Inorganic macrocycles remain largely underdeveloped compared with their organic counterparts due to the challenges involved in their synthesis. Among them, cyclodiphosphazane macrocycles have shown to be promising candidates for supramolecular chemistry applications due to their ability to encapsulate small molecules or ions within their cavities. However, further developments have been handicapped by the lack of synthetic routes to high-order cyclodiphosphazane macrocycles. Moreover, current approaches allow little control over the size of the macrocycles formed. Here we report the synthesis of high-order oxygen-bridged phosphazane macrocycles via a “3 + n cyclisation” (n = 1 and 3). Using this method, an all-P^III high-order hexameric cyclodiphosphazane macrocycle was isolated, displaying a larger macrocyclic cavity than comparable organic crown-ethers. Our approach demonstrates that increasing building block complexity enables precise control over macrocycle size, which will not only generate future developments in both the phosphazane and main group chemistry but also in the fields of supramolecular chemistry.

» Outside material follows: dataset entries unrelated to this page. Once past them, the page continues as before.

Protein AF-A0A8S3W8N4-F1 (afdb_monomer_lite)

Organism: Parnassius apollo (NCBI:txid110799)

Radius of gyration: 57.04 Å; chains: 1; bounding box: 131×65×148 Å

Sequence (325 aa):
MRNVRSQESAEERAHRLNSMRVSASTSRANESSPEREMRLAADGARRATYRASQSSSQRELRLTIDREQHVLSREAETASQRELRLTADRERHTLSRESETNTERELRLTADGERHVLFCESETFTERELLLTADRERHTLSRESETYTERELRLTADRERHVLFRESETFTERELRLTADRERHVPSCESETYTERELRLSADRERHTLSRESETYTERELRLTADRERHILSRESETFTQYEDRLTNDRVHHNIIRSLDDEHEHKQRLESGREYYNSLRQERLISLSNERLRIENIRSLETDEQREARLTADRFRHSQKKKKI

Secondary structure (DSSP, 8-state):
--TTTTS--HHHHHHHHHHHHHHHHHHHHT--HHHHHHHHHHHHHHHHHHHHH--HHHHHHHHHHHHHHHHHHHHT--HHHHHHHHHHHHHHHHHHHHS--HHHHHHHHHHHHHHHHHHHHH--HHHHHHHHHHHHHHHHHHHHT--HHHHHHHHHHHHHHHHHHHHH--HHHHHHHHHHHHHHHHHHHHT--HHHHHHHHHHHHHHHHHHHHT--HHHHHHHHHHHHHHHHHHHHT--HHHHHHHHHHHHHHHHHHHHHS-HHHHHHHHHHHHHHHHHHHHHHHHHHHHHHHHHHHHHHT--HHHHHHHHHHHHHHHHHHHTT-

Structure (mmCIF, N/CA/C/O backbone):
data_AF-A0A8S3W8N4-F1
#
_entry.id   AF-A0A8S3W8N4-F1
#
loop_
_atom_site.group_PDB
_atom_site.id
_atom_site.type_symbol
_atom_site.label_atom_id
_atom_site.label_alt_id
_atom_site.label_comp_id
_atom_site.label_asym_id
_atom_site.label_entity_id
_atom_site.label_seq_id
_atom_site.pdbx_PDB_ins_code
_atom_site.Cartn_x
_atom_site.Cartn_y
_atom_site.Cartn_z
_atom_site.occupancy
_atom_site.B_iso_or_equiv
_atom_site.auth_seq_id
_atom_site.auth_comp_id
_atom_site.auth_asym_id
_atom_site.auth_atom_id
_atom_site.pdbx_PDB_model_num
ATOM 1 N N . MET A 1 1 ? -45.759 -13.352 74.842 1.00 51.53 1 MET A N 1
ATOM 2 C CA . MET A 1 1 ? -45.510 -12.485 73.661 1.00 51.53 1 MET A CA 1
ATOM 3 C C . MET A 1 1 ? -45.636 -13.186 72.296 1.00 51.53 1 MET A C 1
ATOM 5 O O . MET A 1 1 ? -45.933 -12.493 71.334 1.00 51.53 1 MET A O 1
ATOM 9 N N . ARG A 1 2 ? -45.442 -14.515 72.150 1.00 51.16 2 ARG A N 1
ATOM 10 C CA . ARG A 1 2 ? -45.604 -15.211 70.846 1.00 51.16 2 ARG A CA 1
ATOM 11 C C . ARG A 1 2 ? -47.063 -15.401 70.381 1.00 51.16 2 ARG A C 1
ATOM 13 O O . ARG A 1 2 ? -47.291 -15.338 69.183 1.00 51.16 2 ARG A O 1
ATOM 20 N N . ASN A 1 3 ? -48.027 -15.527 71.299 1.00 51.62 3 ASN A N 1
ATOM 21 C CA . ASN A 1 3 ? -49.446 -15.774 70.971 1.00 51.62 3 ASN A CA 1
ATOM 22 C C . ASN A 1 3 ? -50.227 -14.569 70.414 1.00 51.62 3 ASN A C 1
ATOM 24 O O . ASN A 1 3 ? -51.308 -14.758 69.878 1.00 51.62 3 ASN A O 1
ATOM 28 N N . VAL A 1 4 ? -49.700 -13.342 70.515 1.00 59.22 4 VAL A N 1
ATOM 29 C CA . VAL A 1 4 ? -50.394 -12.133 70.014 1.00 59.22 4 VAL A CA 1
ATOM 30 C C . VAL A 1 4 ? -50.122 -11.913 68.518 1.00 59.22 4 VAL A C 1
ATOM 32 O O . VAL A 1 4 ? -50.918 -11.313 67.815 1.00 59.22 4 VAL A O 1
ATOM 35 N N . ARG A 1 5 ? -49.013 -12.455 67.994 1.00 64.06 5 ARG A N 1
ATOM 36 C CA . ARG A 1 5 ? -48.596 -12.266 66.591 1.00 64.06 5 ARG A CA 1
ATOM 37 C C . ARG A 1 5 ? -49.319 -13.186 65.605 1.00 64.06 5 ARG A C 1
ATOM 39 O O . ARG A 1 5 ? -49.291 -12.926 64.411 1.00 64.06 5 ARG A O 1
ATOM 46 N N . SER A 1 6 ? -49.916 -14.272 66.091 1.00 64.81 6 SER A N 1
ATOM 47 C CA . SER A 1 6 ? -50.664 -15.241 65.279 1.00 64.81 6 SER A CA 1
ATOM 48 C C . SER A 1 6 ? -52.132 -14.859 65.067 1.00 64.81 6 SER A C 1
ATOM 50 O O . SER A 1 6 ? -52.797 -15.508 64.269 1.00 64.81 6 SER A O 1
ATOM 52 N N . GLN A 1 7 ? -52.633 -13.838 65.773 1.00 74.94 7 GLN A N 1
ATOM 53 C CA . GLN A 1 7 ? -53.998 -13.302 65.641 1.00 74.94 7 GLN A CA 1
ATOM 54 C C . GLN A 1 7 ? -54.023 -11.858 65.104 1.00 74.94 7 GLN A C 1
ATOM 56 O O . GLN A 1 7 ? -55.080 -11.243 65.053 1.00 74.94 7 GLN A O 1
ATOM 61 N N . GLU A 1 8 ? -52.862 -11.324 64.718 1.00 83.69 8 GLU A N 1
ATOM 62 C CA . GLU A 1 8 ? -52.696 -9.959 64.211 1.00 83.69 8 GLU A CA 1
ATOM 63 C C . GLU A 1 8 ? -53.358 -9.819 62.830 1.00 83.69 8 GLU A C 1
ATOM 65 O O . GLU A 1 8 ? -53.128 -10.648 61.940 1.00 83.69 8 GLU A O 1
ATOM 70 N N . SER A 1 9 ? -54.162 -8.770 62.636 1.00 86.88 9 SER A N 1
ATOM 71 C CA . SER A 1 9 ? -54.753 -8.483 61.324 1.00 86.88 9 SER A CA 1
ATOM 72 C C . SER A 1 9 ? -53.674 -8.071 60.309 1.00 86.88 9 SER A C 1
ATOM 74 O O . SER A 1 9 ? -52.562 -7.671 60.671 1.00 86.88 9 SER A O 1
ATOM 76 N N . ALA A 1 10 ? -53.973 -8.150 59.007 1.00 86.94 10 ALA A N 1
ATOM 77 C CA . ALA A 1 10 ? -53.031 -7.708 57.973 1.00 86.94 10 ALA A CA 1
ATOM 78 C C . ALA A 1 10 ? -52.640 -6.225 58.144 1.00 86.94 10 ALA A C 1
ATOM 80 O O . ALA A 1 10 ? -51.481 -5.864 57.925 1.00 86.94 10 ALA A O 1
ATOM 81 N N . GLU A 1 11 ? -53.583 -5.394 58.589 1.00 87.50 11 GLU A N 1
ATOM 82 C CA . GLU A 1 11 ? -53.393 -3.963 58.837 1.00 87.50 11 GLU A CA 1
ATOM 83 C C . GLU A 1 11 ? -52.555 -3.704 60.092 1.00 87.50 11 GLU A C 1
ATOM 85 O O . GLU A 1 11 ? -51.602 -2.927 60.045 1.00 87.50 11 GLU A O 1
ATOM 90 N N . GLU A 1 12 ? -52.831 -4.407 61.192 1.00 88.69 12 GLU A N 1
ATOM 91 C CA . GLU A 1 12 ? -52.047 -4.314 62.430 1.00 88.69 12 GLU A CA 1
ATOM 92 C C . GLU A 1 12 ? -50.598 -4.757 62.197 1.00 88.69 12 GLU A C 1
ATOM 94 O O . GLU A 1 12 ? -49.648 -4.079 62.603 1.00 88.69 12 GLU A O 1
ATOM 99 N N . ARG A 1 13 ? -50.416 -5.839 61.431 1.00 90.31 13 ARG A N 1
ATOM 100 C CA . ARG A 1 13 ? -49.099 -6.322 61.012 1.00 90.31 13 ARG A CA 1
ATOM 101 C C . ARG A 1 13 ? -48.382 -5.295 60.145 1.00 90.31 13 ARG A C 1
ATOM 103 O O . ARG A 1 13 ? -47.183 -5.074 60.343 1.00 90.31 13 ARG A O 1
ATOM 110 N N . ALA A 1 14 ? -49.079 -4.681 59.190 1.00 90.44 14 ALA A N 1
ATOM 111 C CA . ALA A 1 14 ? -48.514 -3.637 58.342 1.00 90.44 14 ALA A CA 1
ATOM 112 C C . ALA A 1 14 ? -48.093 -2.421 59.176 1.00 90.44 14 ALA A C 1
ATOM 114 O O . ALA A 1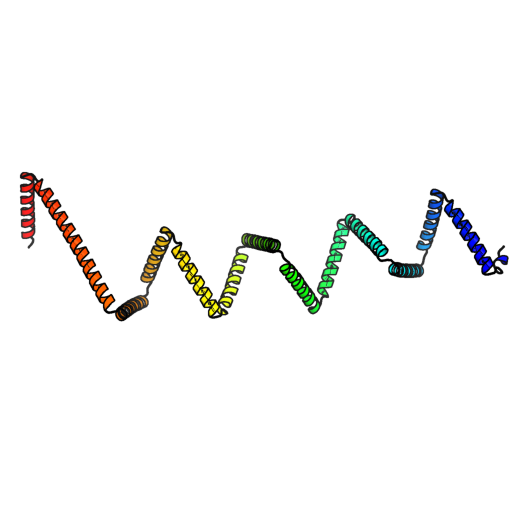 14 ? -46.963 -1.952 59.032 1.00 90.44 14 ALA A O 1
ATOM 115 N N . HIS A 1 15 ? -48.938 -1.973 60.107 1.00 91.12 15 HIS A N 1
ATOM 116 C CA . HIS A 1 15 ? -48.636 -0.864 61.005 1.00 91.12 15 HIS A CA 1
ATOM 117 C C . HIS A 1 15 ? -47.420 -1.170 61.884 1.00 91.12 15 HIS A C 1
ATOM 119 O O . HIS A 1 15 ? -46.481 -0.378 61.927 1.00 91.12 15 HIS A O 1
ATOM 125 N N . ARG A 1 16 ? -47.363 -2.341 62.528 1.00 92.00 16 ARG A N 1
ATOM 126 C CA . ARG A 1 16 ? -46.216 -2.742 63.355 1.00 92.00 16 ARG A CA 1
ATOM 127 C C . ARG A 1 16 ? -44.921 -2.815 62.550 1.00 92.00 16 ARG A C 1
ATOM 129 O O . ARG A 1 16 ? -43.884 -2.341 63.014 1.00 92.00 16 ARG A O 1
ATOM 136 N N . LEU A 1 17 ? -44.954 -3.409 61.355 1.00 92.25 17 LEU A N 1
ATOM 137 C CA . LEU A 1 17 ? -43.787 -3.453 60.469 1.00 92.25 17 LEU A CA 1
ATOM 138 C C . LEU A 1 17 ? -43.372 -2.051 60.014 1.00 92.25 17 LEU A C 1
ATOM 140 O O . LEU A 1 17 ? -42.174 -1.780 59.928 1.00 92.25 17 LEU A O 1
ATOM 144 N N . ASN A 1 18 ? -44.332 -1.155 59.778 1.00 93.06 18 ASN A N 1
ATOM 145 C CA . ASN A 1 18 ? -44.055 0.235 59.441 1.00 93.06 18 ASN A CA 1
ATOM 146 C C . ASN A 1 18 ? -43.409 0.975 60.621 1.00 93.06 18 ASN A C 1
ATOM 148 O O . ASN A 1 18 ? -42.364 1.591 60.441 1.00 93.06 18 ASN A O 1
ATOM 152 N N . SER A 1 19 ? -43.930 0.828 61.844 1.00 92.44 19 SER A N 1
ATOM 153 C CA . SER A 1 19 ? -43.307 1.383 63.053 1.00 92.44 19 SER 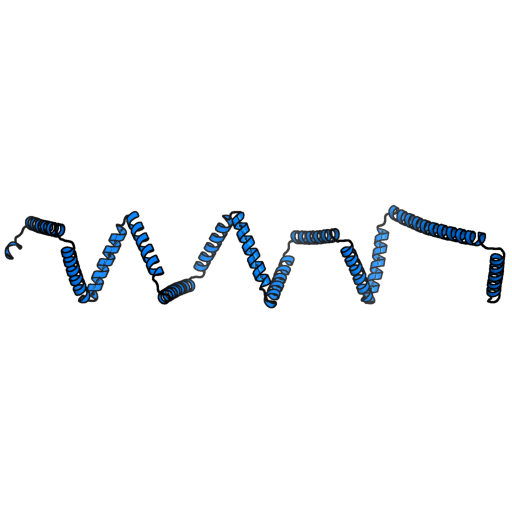A CA 1
ATOM 154 C C . SER A 1 19 ? -41.878 0.863 63.242 1.00 92.44 19 SER A C 1
ATOM 156 O O . SER A 1 19 ? -40.968 1.654 63.466 1.00 92.44 19 SER A O 1
ATOM 158 N N . MET A 1 20 ? -41.641 -0.444 63.062 1.00 92.75 20 MET A N 1
ATOM 159 C CA . MET A 1 20 ? -40.289 -1.019 63.116 1.00 92.75 20 MET A CA 1
ATOM 160 C C . MET A 1 20 ? -39.367 -0.457 62.027 1.00 92.75 20 MET A C 1
ATOM 162 O O . MET A 1 20 ? -38.192 -0.204 62.290 1.00 92.75 20 MET A O 1
ATOM 166 N N . ARG A 1 21 ? -39.879 -0.257 60.807 1.00 94.12 21 ARG A N 1
ATOM 167 C CA . ARG A 1 21 ? -39.121 0.339 59.700 1.00 94.12 21 ARG A CA 1
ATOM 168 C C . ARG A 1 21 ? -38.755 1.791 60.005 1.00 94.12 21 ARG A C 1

由于合成过程中的挑战，无机大环化合物与有机大环化合物相比在很大程度上仍未得到充分开发。其中，环二磷氮烷大环化合物已被证明是超分子化学应用的有前途的候选者，因为它们能够将小分子或离子封装在其空腔内。然而，由于缺乏高阶环二磷氮烷大环化合物的合成路线，进一步的发展受到了阻碍。此外，目前的方法几乎无法控制所形成的大环的大小。在这里，我们报告了通过“ 3  +  n环化”（n  = 1 和 3）合成高阶氧桥磷氮烷大环化合物。使用这种方法，一个全 P ^III分离出高阶六聚环二磷氮烷大环，显示出比同类有机冠醚更大的大环空腔。我们的方法表明，增加结构单元的复杂性可以精确控制大环的大小，这不仅会在磷氮烷和主基团化学以及超分子化学领域产生未来的发展。